# Nitnem Or Sehaj Path



## Dilemma (Jun 16, 2017)

Hi
My husband and I are both working and we just get time to do our nitnem daily. We both want to start Sehaj Path at home to thank babaji for blessing us with a child. But since we both are working, doing Sehaj Path would mean reducing our nitnem.
Kindly clear my confusion. Shall I start Sehaj Path as it is our inner wish to do so or shall I give preference to doing my nitnem daily and think about Sehaj Path only if we have extra time.


----------



## Treks (Jul 1, 2017)

Ji

If you and your husband are khalsa, you need to keep doing your nitnem.  Anything you can read for sehaj paath, even if it's just one panna per day, would be good.

If you're not khalsa, you have some flexibility to do sehaj paath instead of nitnem, or substitute some nitnem banis for some pannas of SGGSJ.  But if you already have a good nitnem routine, don't put it in danger just for the sehaj paath.  The routine is very important.

This is just my opinion.  Best wishes for solving your dilemma.


----------



## ActsOfGod (Jul 10, 2017)

Dilemma said:


> Hi
> My husband and I are both working and we just get time to do our nitnem daily. We both want to start Sehaj Path at home to thank babaji for blessing us with a child. But since we both are working, doing Sehaj Path would mean reducing our nitnem.
> Kindly clear my confusion. Shall I start Sehaj Path as it is our inner wish to do so or shall I give preference to doing my nitnem daily and think about Sehaj Path only if we have extra time.



If it is your inner wish to do so, then by all means kindly begin sehaj paath with full intention of keeping your daily Nitnem intact. Have faith and do not worry about not having enough time for both. You have heard that if a Sikh with pure heart takes one step towards Guru Sahib, then Guru Sahib will take millions of steps towards the Sikh. Everything will resolve itself in your favor. Do not let timing or scheduling prevent you from reading the Divine Sacred words. Begin today, do Ardaas to Satguru Ji and everything will work out and you will find that you will have plenty of time for both Nitnem and Sehaj paath to your hearts content.

Guru kirpa karan,
[AoG]


----------



## Original (Jul 13, 2017)

Dilemma said:


> New Hi
> My husband and I are both working and we just get time to do our nitnem daily. We both want to start Sehaj Path at home to thank babaji for blessing us with a child. But since we both are working, doing Sehaj Path would mean reducing our nitnem.
> Kindly clear my confusion. Shall I start Sehaj Path as it is our inner wish to do so or shall I give preference to doing my nitnem daily and think about Sehaj Path only if we have extra time.
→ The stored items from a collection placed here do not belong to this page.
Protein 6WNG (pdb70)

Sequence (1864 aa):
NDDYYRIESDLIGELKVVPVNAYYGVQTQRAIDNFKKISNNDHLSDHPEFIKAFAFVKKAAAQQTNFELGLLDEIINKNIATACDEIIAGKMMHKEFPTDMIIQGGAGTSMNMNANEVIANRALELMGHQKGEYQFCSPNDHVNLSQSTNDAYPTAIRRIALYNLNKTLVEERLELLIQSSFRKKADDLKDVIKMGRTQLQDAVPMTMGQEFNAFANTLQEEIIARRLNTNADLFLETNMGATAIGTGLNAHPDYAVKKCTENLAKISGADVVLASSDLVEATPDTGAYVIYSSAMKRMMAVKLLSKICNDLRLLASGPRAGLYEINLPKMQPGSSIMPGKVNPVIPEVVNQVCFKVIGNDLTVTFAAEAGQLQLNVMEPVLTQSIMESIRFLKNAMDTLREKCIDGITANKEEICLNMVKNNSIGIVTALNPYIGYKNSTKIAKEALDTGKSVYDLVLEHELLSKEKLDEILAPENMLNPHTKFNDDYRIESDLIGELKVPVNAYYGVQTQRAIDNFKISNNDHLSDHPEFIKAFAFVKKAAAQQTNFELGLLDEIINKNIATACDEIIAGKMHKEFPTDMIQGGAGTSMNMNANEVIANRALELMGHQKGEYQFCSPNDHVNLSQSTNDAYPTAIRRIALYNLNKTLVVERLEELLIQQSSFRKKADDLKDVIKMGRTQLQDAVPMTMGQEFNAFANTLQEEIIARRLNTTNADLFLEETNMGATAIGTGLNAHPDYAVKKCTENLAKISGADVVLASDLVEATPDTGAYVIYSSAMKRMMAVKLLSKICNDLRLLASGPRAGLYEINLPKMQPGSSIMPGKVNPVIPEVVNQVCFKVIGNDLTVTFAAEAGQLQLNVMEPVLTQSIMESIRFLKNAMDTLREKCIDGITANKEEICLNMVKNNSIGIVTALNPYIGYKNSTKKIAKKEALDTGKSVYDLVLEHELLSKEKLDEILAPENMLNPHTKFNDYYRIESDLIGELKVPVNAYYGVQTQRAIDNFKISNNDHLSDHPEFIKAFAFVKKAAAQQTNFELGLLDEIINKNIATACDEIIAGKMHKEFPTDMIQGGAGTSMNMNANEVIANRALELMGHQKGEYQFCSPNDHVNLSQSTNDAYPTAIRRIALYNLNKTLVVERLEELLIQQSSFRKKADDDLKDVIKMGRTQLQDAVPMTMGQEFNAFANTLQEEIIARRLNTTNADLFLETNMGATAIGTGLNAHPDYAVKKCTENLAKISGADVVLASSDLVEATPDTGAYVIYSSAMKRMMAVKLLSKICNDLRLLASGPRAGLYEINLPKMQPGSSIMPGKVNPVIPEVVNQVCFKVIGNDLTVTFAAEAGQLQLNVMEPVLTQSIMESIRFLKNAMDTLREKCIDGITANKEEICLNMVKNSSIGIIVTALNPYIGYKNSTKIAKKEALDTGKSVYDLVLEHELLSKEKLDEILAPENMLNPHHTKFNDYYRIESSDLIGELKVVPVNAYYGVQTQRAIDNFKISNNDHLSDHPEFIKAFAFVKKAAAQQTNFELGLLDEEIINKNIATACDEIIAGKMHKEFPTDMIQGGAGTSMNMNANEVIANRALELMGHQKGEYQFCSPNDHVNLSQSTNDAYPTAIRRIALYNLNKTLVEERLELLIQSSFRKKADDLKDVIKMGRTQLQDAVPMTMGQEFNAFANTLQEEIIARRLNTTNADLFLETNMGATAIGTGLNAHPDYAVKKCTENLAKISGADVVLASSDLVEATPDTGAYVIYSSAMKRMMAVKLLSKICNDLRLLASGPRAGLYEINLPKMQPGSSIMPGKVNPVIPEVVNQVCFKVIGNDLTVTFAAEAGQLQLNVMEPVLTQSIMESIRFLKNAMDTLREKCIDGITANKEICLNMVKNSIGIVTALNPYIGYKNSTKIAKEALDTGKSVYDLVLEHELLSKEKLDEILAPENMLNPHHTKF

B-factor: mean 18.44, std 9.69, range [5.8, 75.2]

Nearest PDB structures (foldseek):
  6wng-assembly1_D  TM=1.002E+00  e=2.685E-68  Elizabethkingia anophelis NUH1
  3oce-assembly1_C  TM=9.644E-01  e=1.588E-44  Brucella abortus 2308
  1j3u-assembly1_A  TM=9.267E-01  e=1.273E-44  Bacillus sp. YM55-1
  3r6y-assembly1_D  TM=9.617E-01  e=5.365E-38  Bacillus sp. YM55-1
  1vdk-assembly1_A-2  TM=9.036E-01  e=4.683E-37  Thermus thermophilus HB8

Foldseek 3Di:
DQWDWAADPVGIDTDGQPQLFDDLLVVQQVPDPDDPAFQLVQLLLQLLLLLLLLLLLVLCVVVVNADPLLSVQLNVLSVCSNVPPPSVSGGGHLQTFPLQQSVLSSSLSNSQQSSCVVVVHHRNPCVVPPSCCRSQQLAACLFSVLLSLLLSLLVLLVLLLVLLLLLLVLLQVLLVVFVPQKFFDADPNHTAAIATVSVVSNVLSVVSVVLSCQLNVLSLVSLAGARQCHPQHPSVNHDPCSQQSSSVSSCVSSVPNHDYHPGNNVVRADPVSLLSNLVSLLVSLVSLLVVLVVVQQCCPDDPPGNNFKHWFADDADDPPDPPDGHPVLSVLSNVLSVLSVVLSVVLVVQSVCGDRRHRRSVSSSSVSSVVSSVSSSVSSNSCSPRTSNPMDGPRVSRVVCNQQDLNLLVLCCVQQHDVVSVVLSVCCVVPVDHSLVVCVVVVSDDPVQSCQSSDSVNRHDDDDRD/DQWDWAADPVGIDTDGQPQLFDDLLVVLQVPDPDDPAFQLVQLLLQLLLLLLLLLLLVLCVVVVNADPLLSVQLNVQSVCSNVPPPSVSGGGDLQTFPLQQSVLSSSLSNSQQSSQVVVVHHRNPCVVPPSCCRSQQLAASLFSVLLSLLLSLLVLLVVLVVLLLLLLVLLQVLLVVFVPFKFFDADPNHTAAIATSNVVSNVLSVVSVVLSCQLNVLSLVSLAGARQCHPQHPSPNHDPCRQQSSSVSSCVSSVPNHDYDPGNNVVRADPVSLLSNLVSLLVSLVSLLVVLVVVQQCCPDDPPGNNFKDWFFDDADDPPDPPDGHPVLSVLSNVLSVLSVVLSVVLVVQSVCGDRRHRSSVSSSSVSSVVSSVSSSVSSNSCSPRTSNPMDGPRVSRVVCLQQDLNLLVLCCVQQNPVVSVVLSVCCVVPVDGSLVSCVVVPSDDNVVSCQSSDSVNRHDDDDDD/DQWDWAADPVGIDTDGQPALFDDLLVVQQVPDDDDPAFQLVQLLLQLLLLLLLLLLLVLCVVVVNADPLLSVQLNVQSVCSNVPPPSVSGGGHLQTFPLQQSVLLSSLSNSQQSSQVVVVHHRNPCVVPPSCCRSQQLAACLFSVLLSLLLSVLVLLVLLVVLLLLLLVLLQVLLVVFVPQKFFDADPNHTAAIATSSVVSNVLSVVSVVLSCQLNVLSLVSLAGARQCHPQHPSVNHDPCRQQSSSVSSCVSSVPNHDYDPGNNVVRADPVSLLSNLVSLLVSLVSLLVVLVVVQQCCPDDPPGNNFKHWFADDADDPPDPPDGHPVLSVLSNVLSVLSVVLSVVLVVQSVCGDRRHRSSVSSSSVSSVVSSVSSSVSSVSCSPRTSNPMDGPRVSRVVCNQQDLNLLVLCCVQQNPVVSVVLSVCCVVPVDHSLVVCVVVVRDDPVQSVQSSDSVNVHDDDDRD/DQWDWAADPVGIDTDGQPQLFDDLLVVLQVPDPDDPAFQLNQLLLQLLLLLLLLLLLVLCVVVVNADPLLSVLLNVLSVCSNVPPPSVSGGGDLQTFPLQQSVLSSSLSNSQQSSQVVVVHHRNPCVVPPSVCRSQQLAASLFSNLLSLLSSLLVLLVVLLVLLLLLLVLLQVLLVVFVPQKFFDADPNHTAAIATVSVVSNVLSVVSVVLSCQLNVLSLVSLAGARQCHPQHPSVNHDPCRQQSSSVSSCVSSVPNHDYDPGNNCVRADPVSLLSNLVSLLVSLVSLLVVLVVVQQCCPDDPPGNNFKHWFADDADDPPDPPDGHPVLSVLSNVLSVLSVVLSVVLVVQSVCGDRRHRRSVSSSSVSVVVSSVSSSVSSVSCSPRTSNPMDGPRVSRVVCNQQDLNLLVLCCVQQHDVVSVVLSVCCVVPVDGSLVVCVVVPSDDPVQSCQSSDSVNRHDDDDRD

I'm delighted with your day-to-day performance and outlook to Sikhi. Definitely commendable in all aspects save understanding. The predicament you're in is not a dilemma but an opportunity to understand your guru [SGGSJ] more intimately and thoroughly.

The relationship between Sikh and Guru is founded on love. If that'd be correct then how and why a dilemma ? Unless of course, it's the workings of the mind, which in my view is the case.

Theoretical reasoning that underpins the nitnem doctrine is not to deter the Sikh from daily reciting and remembering Akal Purakh but to encourage and energise him/her to a complete fulfilment of all aspirations. Grab therefore the opportunity to perform sehaj pa'rth on top of your daily dues.

Trust Waheguru to see it through !

God bless


----------